Looking at the data produced by this counter, you can tell how often a negative number was checked, or the number one, or an even number, and so on. Try the following sequence and look for example_prime_number_total in the plain text output. Note that the _total suffix is added when Micrometer applies Prometheus naming conventions to example.prime.number, the originally specified counter name.

# If you did not leave quarkus running in dev mode, start it again:
./mvnw compile quarkus:dev

curl http://localhost:8080/example/prime/-1
curl http://localhost:8080/example/prime/0
curl http://localhost:8080/example/prime/1
curl http://localhost:8080/example/prime/2
curl http://localhost:8080/example/prime/3
curl http://localhost:8080/example/prime/15
curl http://localhost:8080/q/metrics

Never count something you can time or summarize. Counters only record a count, which might be all that is needed. However, if you want to understand more about how a value is changing, a timer (when the base unit of measurement is time) or a distribution summary might be more appropriate.

Summaries and Timers

Timers and distribution summaries in Micrometer are very similar. Both allow you to record an observed value, which will be aggregated with other recorded values and stored as a sum. Micrometer also increments a counter to indicate the number of measurements that have been recorded and tracks the maximum observed value within a specified interval of time.

Distribution summaries are populated by calling the record method to record observed values, while timers provide additional capabilities specific to working with time and measuring durations. For example, we can use a timer to measure how long it takes to calculate prime numbers using one of the record methods that wraps the invocation of a Supplier function:

    protected boolean testPrimeNumber(long number) {
        Timer timer = registry.timer("example.prime.number.test");
        return timer.record(() -> {
            for (int i = 3; i < Math.floor(Math.sqrt(number)) + 1; i = i + 2) {
                if (number % i == 0) {
                    return false;
                }
            }
            return true;
        });
    }

Micrometer will apply Prometheus conventions when emitting metrics for this timer.
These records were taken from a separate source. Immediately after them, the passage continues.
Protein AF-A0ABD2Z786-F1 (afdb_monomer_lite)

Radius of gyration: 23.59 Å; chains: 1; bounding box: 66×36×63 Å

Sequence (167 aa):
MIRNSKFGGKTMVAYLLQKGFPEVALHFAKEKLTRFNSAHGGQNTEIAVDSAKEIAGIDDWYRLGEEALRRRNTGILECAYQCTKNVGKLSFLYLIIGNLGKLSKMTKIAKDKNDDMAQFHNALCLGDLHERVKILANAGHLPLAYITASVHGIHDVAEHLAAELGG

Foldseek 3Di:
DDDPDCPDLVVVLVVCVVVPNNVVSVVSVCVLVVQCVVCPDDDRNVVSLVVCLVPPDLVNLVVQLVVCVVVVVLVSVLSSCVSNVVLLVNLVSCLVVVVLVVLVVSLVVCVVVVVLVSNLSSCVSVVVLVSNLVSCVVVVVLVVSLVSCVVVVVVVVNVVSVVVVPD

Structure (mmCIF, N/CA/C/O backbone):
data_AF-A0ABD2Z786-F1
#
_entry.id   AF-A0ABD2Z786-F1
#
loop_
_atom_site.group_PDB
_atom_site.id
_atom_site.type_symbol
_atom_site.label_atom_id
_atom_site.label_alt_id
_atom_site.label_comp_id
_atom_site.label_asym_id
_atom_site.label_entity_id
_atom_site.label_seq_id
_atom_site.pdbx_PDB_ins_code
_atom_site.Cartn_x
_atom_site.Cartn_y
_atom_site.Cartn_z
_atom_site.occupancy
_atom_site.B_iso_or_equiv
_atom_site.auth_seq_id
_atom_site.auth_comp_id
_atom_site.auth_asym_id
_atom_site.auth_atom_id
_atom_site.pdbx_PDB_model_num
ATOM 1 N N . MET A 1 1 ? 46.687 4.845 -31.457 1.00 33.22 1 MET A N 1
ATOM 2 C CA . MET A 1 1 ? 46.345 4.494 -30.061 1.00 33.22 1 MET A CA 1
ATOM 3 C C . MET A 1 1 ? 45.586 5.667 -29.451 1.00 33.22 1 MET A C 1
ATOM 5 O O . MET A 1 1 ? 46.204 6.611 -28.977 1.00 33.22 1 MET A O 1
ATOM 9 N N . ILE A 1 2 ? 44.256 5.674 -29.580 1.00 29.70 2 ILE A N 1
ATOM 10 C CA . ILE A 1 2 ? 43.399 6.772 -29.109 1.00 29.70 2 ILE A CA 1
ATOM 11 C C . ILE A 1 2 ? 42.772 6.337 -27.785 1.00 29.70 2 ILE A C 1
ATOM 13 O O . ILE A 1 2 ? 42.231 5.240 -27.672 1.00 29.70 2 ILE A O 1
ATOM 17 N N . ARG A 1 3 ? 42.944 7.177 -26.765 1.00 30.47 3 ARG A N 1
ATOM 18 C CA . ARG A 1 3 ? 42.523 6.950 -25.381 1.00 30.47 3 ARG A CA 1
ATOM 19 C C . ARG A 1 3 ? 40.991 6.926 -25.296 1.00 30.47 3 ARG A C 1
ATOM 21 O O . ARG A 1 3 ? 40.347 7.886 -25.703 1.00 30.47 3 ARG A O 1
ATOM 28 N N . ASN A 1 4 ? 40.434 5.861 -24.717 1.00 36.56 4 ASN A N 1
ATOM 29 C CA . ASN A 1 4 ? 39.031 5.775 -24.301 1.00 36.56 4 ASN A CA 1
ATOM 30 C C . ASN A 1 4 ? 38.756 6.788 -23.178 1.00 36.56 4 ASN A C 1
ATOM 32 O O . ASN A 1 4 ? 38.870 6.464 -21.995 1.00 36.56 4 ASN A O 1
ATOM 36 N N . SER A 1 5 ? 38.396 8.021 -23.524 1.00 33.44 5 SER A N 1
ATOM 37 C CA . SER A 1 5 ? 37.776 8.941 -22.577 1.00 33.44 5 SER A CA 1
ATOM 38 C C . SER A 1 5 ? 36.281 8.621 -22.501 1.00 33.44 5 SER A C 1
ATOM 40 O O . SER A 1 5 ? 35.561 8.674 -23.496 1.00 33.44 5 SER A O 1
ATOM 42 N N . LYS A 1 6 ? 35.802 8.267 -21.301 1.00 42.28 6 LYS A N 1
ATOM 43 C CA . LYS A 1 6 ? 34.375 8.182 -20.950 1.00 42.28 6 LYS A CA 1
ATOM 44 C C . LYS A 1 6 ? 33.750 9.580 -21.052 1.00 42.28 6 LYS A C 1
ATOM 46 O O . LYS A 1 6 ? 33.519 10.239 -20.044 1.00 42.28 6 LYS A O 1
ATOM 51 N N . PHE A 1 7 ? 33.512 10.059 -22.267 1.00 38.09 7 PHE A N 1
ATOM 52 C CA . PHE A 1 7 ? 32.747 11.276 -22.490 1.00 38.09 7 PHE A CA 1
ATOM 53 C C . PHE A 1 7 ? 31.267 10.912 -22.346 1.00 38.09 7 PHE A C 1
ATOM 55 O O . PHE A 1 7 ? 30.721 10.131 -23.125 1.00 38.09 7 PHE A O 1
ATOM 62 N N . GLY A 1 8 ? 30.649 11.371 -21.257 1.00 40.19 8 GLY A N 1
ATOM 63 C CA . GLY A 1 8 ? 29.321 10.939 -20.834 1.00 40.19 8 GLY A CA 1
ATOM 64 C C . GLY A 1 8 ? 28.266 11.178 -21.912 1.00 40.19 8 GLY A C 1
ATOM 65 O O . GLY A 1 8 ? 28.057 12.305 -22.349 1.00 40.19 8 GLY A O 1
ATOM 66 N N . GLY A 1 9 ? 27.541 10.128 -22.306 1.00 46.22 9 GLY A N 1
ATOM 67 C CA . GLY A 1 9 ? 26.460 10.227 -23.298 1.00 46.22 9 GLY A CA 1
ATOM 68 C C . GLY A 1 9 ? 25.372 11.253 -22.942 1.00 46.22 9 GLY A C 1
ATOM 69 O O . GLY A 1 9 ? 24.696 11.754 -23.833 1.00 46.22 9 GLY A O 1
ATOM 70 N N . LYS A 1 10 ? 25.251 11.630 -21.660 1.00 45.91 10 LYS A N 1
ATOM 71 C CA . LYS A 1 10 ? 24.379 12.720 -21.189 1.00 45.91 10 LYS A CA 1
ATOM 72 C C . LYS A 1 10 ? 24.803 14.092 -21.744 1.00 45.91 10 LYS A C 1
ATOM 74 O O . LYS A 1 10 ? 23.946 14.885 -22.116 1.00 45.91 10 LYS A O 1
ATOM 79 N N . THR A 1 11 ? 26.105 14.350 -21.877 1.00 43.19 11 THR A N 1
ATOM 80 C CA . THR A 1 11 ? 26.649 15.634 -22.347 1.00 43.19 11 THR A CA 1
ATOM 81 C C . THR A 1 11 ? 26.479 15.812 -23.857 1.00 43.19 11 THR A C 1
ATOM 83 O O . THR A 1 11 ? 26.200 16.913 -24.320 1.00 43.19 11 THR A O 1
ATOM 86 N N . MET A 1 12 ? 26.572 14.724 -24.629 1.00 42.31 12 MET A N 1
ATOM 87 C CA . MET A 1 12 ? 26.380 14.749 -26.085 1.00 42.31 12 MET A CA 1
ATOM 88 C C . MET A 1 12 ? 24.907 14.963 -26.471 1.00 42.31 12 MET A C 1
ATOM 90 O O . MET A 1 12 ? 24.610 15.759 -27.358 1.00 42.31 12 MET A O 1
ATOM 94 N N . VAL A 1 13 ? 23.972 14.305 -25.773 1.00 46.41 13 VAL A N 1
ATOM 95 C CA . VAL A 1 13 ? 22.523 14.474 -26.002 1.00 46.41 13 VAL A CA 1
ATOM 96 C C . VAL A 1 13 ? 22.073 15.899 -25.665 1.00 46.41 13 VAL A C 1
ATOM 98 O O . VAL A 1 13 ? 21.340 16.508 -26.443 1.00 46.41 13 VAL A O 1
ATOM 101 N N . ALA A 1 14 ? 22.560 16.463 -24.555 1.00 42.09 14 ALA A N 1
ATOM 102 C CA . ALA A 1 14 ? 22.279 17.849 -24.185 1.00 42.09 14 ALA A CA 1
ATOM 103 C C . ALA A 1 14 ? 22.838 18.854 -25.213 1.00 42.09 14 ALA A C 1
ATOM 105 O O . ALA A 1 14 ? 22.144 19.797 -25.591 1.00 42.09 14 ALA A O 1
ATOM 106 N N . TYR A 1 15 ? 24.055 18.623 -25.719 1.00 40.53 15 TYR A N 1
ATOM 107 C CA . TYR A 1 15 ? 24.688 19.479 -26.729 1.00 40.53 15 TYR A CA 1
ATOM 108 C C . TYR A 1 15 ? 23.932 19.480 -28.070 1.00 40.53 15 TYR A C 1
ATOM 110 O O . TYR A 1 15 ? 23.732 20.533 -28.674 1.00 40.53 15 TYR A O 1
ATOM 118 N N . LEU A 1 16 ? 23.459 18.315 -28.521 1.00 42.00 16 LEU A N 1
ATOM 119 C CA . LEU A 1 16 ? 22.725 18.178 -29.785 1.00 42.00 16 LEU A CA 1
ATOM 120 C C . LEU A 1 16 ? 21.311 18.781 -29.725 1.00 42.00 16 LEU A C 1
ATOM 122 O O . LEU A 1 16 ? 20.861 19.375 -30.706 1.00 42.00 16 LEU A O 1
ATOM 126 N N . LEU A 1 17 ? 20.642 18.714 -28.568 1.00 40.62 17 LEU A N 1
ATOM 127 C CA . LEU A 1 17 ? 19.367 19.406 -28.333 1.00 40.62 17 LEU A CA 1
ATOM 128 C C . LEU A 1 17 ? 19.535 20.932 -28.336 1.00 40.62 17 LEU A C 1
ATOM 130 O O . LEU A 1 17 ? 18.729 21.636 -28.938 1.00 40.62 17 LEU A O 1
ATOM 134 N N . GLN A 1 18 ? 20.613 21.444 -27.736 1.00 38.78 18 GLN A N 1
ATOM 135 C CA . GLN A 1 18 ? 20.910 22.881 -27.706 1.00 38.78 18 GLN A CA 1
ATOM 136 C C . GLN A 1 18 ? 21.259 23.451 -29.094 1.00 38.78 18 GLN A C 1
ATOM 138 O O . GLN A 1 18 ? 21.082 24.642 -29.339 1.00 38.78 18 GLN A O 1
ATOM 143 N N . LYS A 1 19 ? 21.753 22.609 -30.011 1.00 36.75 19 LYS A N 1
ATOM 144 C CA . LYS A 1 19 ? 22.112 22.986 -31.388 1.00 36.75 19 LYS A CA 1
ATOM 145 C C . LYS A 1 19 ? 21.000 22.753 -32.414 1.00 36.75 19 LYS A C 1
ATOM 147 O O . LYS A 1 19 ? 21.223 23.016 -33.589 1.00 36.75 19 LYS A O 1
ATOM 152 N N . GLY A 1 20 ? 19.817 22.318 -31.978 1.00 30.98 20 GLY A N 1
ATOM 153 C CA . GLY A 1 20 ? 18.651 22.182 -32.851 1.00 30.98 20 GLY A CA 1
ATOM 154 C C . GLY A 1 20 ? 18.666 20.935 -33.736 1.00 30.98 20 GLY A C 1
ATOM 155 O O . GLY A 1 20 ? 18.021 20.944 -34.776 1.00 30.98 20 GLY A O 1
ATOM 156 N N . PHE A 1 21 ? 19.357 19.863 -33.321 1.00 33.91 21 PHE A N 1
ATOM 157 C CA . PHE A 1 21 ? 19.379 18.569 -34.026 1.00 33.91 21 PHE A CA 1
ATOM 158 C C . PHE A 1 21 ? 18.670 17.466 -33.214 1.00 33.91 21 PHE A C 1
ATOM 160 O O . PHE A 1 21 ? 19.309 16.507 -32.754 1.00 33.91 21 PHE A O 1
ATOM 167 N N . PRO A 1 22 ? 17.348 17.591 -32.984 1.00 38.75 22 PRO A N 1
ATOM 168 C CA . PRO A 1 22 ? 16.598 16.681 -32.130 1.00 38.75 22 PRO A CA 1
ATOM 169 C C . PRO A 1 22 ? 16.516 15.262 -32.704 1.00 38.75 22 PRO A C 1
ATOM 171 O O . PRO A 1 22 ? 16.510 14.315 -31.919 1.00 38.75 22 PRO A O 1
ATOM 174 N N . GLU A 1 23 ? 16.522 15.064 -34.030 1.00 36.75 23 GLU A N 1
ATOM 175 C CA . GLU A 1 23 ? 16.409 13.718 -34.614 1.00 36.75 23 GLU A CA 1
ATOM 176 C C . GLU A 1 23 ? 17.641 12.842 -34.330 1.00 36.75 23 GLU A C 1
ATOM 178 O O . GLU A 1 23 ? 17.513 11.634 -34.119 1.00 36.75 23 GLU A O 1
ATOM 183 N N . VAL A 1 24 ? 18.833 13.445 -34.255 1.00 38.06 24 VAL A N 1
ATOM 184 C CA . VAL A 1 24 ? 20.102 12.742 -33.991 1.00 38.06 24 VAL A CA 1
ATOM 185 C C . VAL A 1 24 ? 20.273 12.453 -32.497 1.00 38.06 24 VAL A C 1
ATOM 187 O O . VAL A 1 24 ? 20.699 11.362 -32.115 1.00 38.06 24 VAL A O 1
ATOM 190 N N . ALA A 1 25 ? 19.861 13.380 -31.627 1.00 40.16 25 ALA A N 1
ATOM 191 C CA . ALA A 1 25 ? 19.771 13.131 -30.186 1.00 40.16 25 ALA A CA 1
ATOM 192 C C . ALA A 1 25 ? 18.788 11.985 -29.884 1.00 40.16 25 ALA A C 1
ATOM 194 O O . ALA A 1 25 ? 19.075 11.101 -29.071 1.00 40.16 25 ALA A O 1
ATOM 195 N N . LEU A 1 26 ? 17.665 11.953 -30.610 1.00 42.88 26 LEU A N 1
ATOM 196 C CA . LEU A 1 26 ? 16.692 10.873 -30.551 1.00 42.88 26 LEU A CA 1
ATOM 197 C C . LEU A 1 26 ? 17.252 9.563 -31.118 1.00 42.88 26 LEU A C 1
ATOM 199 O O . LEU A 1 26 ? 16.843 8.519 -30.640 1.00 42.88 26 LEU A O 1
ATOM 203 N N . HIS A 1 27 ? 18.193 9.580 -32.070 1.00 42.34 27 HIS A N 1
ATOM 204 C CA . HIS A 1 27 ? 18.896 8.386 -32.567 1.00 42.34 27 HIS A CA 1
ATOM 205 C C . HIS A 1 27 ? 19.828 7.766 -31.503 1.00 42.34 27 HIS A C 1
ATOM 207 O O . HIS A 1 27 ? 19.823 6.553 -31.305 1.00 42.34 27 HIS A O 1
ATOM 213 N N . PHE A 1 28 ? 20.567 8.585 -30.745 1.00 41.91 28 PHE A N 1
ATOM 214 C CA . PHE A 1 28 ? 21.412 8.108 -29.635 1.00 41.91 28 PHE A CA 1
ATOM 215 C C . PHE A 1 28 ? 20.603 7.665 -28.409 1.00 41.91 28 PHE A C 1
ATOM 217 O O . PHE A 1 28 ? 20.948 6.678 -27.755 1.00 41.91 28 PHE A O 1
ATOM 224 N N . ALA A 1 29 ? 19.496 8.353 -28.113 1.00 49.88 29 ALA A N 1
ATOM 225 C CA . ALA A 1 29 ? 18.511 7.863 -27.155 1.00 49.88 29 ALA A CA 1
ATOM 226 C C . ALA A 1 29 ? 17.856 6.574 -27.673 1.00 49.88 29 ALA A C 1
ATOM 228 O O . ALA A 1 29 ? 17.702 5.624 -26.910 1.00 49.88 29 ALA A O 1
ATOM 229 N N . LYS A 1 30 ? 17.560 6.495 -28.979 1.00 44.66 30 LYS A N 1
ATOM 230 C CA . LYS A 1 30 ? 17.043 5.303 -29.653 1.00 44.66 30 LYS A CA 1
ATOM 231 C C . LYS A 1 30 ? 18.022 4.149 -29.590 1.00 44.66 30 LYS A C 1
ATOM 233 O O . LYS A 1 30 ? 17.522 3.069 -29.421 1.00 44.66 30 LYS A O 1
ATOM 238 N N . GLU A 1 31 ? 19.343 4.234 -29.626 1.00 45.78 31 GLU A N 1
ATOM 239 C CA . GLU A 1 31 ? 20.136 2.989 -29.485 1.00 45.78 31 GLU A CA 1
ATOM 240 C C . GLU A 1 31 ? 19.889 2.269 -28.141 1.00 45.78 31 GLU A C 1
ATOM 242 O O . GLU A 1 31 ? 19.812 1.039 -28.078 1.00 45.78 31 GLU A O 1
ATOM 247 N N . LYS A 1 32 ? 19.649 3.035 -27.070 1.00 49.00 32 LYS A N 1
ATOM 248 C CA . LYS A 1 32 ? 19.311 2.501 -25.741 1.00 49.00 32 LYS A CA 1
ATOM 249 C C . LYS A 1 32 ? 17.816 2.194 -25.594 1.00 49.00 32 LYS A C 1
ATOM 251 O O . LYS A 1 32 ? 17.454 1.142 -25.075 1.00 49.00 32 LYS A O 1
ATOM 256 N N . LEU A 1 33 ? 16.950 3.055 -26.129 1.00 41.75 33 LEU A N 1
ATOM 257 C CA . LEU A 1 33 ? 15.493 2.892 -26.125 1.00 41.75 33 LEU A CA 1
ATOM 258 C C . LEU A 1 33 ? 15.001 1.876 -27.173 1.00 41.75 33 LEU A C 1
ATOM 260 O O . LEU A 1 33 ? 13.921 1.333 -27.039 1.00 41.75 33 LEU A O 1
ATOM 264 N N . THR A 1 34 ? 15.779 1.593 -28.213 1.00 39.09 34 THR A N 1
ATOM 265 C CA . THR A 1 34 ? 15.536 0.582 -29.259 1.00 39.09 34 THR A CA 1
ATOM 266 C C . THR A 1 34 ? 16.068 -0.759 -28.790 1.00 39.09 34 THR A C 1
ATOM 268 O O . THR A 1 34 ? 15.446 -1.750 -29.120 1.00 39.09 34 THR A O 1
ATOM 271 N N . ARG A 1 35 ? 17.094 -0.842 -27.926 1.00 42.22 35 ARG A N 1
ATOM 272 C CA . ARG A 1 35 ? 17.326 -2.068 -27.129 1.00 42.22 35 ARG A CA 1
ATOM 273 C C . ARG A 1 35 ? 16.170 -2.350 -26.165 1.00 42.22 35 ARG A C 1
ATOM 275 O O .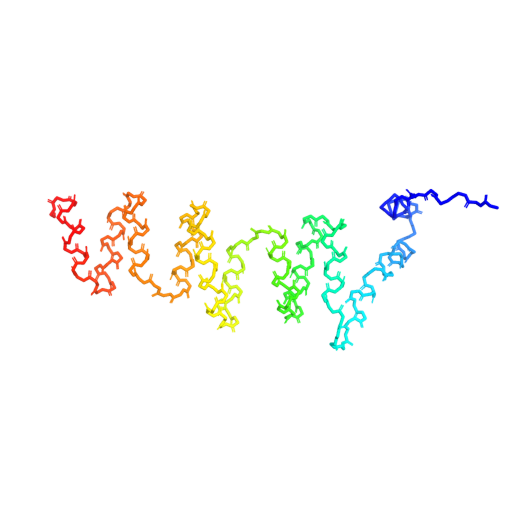 ARG A 1 35 ? 15.762 -3.495 -26.038 1.00 42.22 35 ARG A O 1
ATOM 282 N N . PHE A 1 36 ? 15.605 -1.307 -25.556 1.00 38.56 36 PHE A N 1
ATOM 283 C CA . PHE A 1 36 ? 14.411 -1.404 -24.710 1.00 38.56 36 PHE A CA 1
ATOM 284 C C . PHE A 1 36 ? 13.137 -1.767 -25.505 1.00 38.56 36 PHE A C 1
ATOM 286 O O . PHE A 1 36 ? 12.366 -2.621 -25.080 1.00 38.56 36 PHE A O 1
ATOM 293 N N . ASN A 1 37 ? 12.937 -1.188 -26.695 1.00 35.44 37 ASN A N 1
ATOM 294 C CA . ASN A 1 37 ? 11.757 -1.412 -27.540 1.00 35.44 37 ASN A CA 1
ATOM 295 C C . ASN A 1 37 ? 11.874 -2.637 -28.470 1.00 35.44 37 ASN A C 1
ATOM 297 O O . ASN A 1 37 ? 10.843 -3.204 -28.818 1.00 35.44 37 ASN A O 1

Prometheus measures time in seconds. Micrometer converts measured durations into seconds and includes the unit in the metric name, per convention. After visiting the prime endpoint a few more times, look in the plain text output for the following three entries: example_prime_number_test_seconds_count, example_prime_number_test_seconds_sum, and example_prime_number_test_seconds_max.

# If you did not leave quarkus running in dev mode, start it again:
./mvnw compile quarkus:dev

curl http://localhost:8080/example/prime/256
curl http://localhost:8080/q/metrics
curl http://localhost:8080/example/prime/7919
curl http://localhost:8080/q/metrics

Both timers and distribution summaries can be configured to emit additional statistics, like histogram data, precomputed percentiles, or service level objective (SLO) boundaries. Note that the count, sum, and histogram data can be re-aggregated across dimensions (or across a series of instances), while precomputed percentile values cannot.

Chapter 4. HTTP metrics

The Micrometer extension automatically times HTTP server requests. Following Prometheus naming conventions for timers, look for http_server_requests_seconds_count, http_server_requests_seconds_sum, and http_server_requests_seconds_max. Dimensional labels have been added for the requested uri, the HTTP method (GET, POST, etc.), the status code (200, 302, 404, etc.), and a more general outcome field.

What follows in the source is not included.